*Bueno aquí otro cap más de este fic, me alegra mucho que este gustando este fic, bueno sin más a leer, y no se olviden de dejar sus preciosos reviews, créanme que me motivan muchísimo*

Cap 4: Hola... mi hermano

ah… ¿¡Que mierda voy a hacer!? Hoy debo ir al funeral de mis padres a retirar a ese ingrato mocoso…Tsk.

Pero le tengo algo de compasión. Tal vez el sufrió lo mismo que yo; maltratos, amenazas, humillación… Si ese mocoso viene aquí y soportó toda esa mierda ¡Hare lo necesario para que lo olvide! No le deseo lo que padecí ni a mi peor enemigo.

Aunque me pregunto cómo lo soportara Claude… ese sensible amante de los niños… -Sebastian se río, algo raro en el-

Hoy era el tan esperado día; el más feliz, por ver a sus padres muertos; pero también el más terrorífico… ¿Por qué? Yo responderé esa pregunta si me permiten… ¡Por qué desde este preciso día, nuestro amado Sebastian, estaría a cargo del joven Ciel Phantomhive! Que miedo… ¿No?

-¡Claude! ¡Donde coño estas! ¡Se supone que vendrías a las 10 AM! –Grito enfurecido Sebastian al teléfono, eran aproximadamente las 10:46 y Claude aun no llegaba.

-¡Perdón! Es que me quede dormido… ¡Pero estoy cerca! (Típica mentira de mujeres (?)

-Claude no me hagas enojar más de lo que estoy. Solo dime donde carajo estas.

-Te juro que dentro de 15 minutos estoy en tu casa; Se paciente…

-Escúchame. Si a las 11 AM tu aun no estás aquí, te prometo que are miserable tu relación con los niños de la escuela ¿Okey?

-¡Oye, oye! No hagas cosas de las cuales después te arrepientas…

-No me interesa en lo más mínimo tu relación con esos niños; y menos me interesa si ellos ya no te adoran 'Claudiecito' –Sebastian se empezó a burlar de Claude; los nombres que los niños le ponían era algo para reírse. Pero algo le asusto… había escuchado una voz casi inaudible, pero no era la de una mujer… ¿De quién será?

-Voy a cortar 'Profe Sebby'. ¡Adiós! –Claude le siguió el juego, pero corto instantáneamente por la personalidad enojona de su compañero.

-Alto ¡Claude! –Era demasiado tarde, Claude había cortado.- Tks, ese maldito… ¿Con quién habrá dormido? Pero ahora que lo pienso… ¡Él nunca me dijo si era virgen o no! Ese imbécil es un descarado. Pero ya tiene ¿Cuánto? 28… ¿No?

¡Si ya tiene 28 debió perder la virginidad!... ¿Verdad?

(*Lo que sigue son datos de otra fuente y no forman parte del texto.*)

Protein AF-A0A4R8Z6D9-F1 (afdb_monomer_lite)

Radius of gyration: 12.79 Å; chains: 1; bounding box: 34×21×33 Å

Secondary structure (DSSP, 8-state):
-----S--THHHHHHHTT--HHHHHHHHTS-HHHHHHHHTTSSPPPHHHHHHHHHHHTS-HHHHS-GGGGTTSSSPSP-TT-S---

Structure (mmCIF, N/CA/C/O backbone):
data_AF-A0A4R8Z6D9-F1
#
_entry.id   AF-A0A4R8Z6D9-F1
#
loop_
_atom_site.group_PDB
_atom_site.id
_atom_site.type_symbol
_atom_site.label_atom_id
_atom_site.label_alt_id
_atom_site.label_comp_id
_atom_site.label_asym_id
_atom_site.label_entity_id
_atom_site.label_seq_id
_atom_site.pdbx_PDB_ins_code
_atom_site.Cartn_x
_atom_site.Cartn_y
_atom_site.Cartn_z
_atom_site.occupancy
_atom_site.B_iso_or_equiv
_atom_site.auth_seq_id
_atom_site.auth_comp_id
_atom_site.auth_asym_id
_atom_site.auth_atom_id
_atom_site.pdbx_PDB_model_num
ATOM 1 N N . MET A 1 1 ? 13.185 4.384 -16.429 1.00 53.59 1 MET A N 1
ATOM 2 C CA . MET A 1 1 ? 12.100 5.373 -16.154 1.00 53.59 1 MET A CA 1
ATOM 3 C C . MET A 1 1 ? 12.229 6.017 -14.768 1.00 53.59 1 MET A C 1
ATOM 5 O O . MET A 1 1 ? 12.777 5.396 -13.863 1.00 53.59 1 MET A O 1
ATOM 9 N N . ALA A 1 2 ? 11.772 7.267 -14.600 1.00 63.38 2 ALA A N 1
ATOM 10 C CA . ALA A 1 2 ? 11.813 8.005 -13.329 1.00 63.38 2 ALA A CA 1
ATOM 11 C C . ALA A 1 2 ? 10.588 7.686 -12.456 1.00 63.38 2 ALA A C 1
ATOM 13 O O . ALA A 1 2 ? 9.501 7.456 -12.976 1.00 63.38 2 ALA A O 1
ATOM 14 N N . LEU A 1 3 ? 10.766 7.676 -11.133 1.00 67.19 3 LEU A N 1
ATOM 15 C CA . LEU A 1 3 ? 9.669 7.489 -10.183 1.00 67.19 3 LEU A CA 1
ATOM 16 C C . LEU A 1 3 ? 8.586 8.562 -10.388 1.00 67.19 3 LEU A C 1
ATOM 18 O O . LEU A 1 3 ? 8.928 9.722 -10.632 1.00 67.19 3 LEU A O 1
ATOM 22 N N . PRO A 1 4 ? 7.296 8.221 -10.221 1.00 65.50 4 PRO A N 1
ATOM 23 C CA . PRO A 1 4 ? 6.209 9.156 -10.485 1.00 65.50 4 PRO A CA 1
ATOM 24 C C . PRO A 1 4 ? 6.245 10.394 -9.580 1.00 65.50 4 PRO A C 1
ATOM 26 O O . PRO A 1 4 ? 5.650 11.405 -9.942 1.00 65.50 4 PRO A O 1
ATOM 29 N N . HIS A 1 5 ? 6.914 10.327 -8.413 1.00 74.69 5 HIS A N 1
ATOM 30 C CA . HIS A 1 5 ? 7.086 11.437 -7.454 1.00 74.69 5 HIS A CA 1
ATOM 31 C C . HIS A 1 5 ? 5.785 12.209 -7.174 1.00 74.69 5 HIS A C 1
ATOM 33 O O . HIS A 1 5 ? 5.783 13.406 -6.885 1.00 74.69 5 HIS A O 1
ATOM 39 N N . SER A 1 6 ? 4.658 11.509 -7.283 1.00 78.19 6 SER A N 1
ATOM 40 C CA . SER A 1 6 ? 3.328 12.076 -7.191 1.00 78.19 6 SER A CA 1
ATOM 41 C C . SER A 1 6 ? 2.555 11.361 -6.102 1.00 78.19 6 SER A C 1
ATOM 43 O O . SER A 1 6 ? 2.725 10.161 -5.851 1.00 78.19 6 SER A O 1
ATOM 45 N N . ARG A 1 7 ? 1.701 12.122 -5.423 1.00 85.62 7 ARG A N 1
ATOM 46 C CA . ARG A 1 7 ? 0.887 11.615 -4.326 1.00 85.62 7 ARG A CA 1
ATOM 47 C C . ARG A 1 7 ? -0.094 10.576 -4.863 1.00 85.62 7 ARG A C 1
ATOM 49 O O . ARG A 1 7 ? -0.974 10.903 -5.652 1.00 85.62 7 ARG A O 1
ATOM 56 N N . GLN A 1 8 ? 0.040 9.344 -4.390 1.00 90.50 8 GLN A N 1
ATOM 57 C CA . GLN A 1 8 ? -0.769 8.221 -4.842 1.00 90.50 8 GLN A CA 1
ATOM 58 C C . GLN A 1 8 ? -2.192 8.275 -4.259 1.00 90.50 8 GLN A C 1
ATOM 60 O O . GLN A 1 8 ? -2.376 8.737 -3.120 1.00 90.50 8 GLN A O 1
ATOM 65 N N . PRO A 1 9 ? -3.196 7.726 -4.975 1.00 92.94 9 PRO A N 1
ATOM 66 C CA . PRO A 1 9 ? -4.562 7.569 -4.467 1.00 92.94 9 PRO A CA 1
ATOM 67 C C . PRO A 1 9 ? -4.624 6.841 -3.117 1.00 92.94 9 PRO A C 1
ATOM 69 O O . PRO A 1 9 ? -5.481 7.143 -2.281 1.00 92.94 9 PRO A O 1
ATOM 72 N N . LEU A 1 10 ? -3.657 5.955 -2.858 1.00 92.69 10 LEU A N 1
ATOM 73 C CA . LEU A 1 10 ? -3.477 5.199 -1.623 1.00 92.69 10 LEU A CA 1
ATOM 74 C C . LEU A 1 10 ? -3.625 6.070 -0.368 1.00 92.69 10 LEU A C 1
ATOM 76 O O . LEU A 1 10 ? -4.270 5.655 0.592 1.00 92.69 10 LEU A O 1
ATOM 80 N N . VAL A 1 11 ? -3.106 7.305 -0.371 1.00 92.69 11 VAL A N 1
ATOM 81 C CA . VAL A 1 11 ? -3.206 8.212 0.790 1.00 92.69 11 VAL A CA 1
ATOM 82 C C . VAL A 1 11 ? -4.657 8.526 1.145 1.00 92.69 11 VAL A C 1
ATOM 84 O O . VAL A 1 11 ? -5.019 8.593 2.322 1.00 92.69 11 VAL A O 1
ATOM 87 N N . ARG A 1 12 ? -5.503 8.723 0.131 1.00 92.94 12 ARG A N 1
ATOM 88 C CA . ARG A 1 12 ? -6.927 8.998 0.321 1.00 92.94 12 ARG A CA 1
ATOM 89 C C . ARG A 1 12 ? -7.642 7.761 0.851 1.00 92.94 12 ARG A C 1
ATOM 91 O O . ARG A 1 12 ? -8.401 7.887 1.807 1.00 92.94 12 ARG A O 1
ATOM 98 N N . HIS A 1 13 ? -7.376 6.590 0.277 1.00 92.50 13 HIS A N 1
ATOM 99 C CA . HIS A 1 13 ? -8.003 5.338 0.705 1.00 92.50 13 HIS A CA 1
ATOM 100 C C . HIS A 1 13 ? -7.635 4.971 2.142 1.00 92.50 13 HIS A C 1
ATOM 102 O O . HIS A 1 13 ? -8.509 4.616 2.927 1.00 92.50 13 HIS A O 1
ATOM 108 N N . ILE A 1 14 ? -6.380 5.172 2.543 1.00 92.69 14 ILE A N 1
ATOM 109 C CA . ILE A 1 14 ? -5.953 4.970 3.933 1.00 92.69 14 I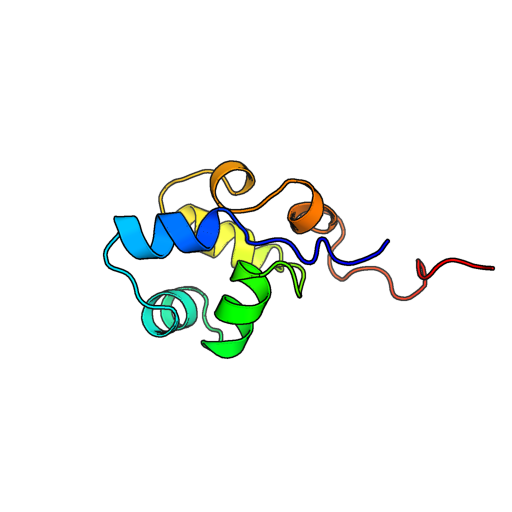LE A CA 1
ATOM 110 C C . ILE A 1 14 ? -6.780 5.833 4.892 1.00 92.69 14 ILE A C 1
ATOM 112 O O . ILE A 1 14 ? -7.265 5.329 5.902 1.00 92.69 14 ILE A O 1
ATOM 116 N N . LYS A 1 15 ? -7.008 7.107 4.546 1.00 91.75 15 LYS A N 1
ATOM 117 C CA . LYS A 1 15 ? -7.823 8.019 5.358 1.00 91.75 15 LYS A CA 1
ATOM 118 C C . LYS A 1 15 ? -9.303 7.624 5.386 1.00 91.75 15 LYS A C 1
ATOM 120 O O . LYS A 1 15 ? -9.918 7.683 6.441 1.00 91.75 15 LYS A O 1
ATOM 125 N N . VAL A 1 16 ? -9.879 7.247 4.242 1.00 93.25 16 VAL A N 1
ATOM 126 C CA . VAL A 1 16 ? -11.304 6.878 4.132 1.00 93.25 16 VAL A CA 1
ATOM 127 C C . VAL A 1 16 ? -11.623 5.604 4.916 1.00 93.25 16 VAL A C 1
ATOM 129 O O . VAL A 1 16 ? -12.691 5.511 5.508 1.00 93.25 16 VAL A O 1
ATOM 132 N N . HIS A 1 17 ? -10.694 4.650 4.961 1.00 89.69 17 HIS A N 1
ATOM 133 C CA . HIS A 1 17 ? -10.865 3.385 5.680 1.00 89.69 17 HIS A CA 1
ATOM 134 C C . HIS A 1 17 ? -10.443 3.457 7.164 1.00 89.69 17 HIS A C 1
ATOM 136 O O . HIS A 1 17 ? -10.329 2.418 7.809 1.00 89.69 17 HIS A O 1
ATOM 142 N N . ASP A 1 18 ? -10.174 4.654 7.704 1.00 91.50 18 ASP A N 1
ATOM 143 C CA . ASP A 1 18 ? -9.673 4.869 9.076 1.00 91.50 18 ASP A CA 1
ATOM 144 C C . ASP A 1 18 ? -8.426 4.013 9.411 1.00 91.50 18 ASP A C 1
ATOM 146 O O . ASP A 1 18 ? -8.209 3.502 10.518 1.00 91.50 18 ASP A O 1
ATOM 150 N N . LEU A 1 19 ? -7.573 3.815 8.403 1.00 92.44 19 LEU A N 1
ATOM 151 C CA . LEU A 1 19 ? -6.322 3.087 8.538 1.00 92.44 19 LEU A CA 1
ATOM 152 C C . LEU A 1 19 ? -5.168 4.051 8.808 1.00 92.44 19 LEU A C 1
ATOM 154 O O . LEU A 1 19 ? -5.177 5.227 8.453 1.00 92.44 19 LEU A O 1
ATOM 158 N N . THR A 1 20 ? -4.115 3.520 9.421 1.00 93.88 20 THR A N 1
ATOM 159 C CA . THR A 1 20 ? -2.845 4.231 9.593 1.00 93.88 20 THR A CA 1
ATOM 160 C C . THR A 1 20 ? -1.769 3.554 8.760 1.00 93.88 20 THR A C 1
ATOM 162 O O . THR A 1 20 ? -1.842 2.350 8.508 1.00 93.88 20 THR A O 1
ATOM 165 N N . TYR A 1 21 ? -0.709 4.283 8.401 1.00 93.44 21 TYR A N 1
ATOM 166 C CA . TYR A 1 21 ? 0.442 3.689 7.706 1.00 93.44 21 TYR A CA 1
ATOM 167 C C . TYR A 1 21 ? 1.041 2.500 8.466 1.00 93.44 21 TYR A C 1
ATOM 169 O O . TYR A 1 21 ? 1.518 1.563 7.840 1.00 93.44 21 TYR A O 1
ATOM 177 N N . LYS A 1 22 ? 0.956 2.488 9.805 1.00 94.31 22 LYS A N 1
ATOM 178 C CA . LYS A 1 22 ? 1.369 1.341 10.627 1.00 94.31 22 LYS A CA 1
ATOM 179 C C . LYS A 1 22 ? 0.468 0.119 10.425 1.00 94.31 22 LYS A C 1
ATOM 181 O O . LYS A 1 22 ? 0.995 -0.972 10.251 1.00 94.31 22 LYS A O 1
ATOM 186 N N . LYS A 1 23 ? -0.860 0.292 10.419 1.00 92.75 23 LYS A N 1
ATOM 187 C CA . LYS A 1 23 ? -1.808 -0.814 10.183 1.00 92.75 23 LYS A CA 1
ATOM 188 C C . LYS A 1 23 ? -1.652 -1.395 8.776 1.00 92.75 23 LYS A C 1
ATOM 190 O O . LYS A 1 23 ? -1.602 -2.608 8.619 1.00 92.75 23 LYS A O 1
ATOM 195 N N . VAL A 1 24 ? -1.507 -0.530 7.771 1.00 93.88 24 VAL A N 1
ATOM 196 C CA . VAL A 1 24 ? -1.252 -0.959 6.387 1.00 93.88 24 VAL A CA 1
ATOM 197 C C . VAL A 1 24 ? 0.082 -1.698 6.299 1.00 93.88 24 VAL A C 1
ATOM 199 O O . VAL A 1 24 ? 0.148 -2.776 5.723 1.00 93.88 24 VAL A O 1
ATOM 202 N N . ALA A 1 25 ? 1.133 -1.176 6.936 1.00 94.56 25 ALA A N 1
ATOM 203 C CA . ALA A 1 25 ? 2.434 -1.835 6.967 1.00 94.56 25 ALA A CA 1
ATOM 204 C C . ALA A 1 25 ? 2.366 -3.228 7.608 1.00 94.56 25 ALA A C 1
ATOM 206 O O . ALA A 1 25 ? 2.940 -4.168 7.069 1.00 94.56 25 ALA A O 1
ATOM 207 N N . GLN A 1 26 ? 1.628 -3.376 8.713 1.00 94.00 26 GLN A N 1
ATOM 208 C CA . GLN A 1 26 ? 1.402 -4.674 9.352 1.00 94.00 26 GLN A CA 1
ATOM 209 C C . GLN A 1 26 ? 0.674 -5.654 8.427 1.00 94.00 26 GLN A C 1
ATOM 211 O O . GLN A 1 26 ? 1.105 -6.797 8.313 1.00 94.00 26 GLN A O 1
ATOM 216 N N . ALA A 1 27 ? -0.376 -5.208 7.732 1.00 91.62 27 ALA A N 1
ATOM 217 C CA . ALA A 1 27 ? -1.114 -6.043 6.783 1.00 91.62 27 ALA A CA 1
ATOM 218 C C . ALA A 1 27 ? -0.247 -6.499 5.595 1.00 91.62 27 ALA A C 1
ATOM 220 O O . ALA A 1 27 ? -0.397 -7.615 5.107 1.00 91.62 27 ALA A O 1
ATOM 221 N N . LEU A 1 28 ? 0.685 -5.649 5.157 1.00 91.75 28 LEU A N 1
ATOM 222 C CA . LEU A 1 28 ? 1.606 -5.928 4.054 1.00 91.75 28 LEU A CA 1
ATOM 223 C C . LEU A 1 28 ? 2.888 -6.663 4.493 1.00 91.75 28 LEU A C 1
ATOM 225 O O . LEU A 1 28 ? 3.700 -7.024 3.643 1.00 91.75 28 LEU A O 1
ATOM 229 N N . GLY A 1 29 ? 3.109 -6.865 5.797 1.00 91.75 29 GLY A N 1
ATOM 230 C CA . GLY A 1 29 ? 4.351 -7.447 6.321 1.00 91.75 29 GLY A CA 1
ATOM 231 C C . GLY A 1 29 ? 5.586 -6.562 6.093 1.00 91.75 29 GLY A C 1
ATOM 232 O O . GLY A 1 29 ? 6.684 -7.068 5.880 1.00 91.75 29 GLY A O 1
ATOM 233 N N . THR A 1 30 ? 5.405 -5.240 6.104 1.00 93.19 30 THR A N 1
ATOM 234 C CA . THR A 1 30 ? 6.437 -4.233 5.813 1.00 93.19 30 THR A CA 1
ATOM 235 C C . THR A 1 30 ? 6.521 -3.175 6.924 1.00 93.19 30 THR A C 1
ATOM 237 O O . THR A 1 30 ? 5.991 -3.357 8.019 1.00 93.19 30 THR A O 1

Luego de 15 minutos, nuestro supuesto virginal Claude apareció. Y consigo trajo una enorme bolsa negra de residuo, llena de… ¿juguetes?

-Claude… ¿qué es eso…? -Dijo Sebastian con los ojos borroneados y con tres rayas azules al estilo anime.

-¡Por supuesto que son juguetes y cosas infantiles! ¡Todo lo necesario para que un niño sea muy feliz!-Respondió el responsable director, rodeado de brillos que aparecieron inexplicablemente alrededor suyo.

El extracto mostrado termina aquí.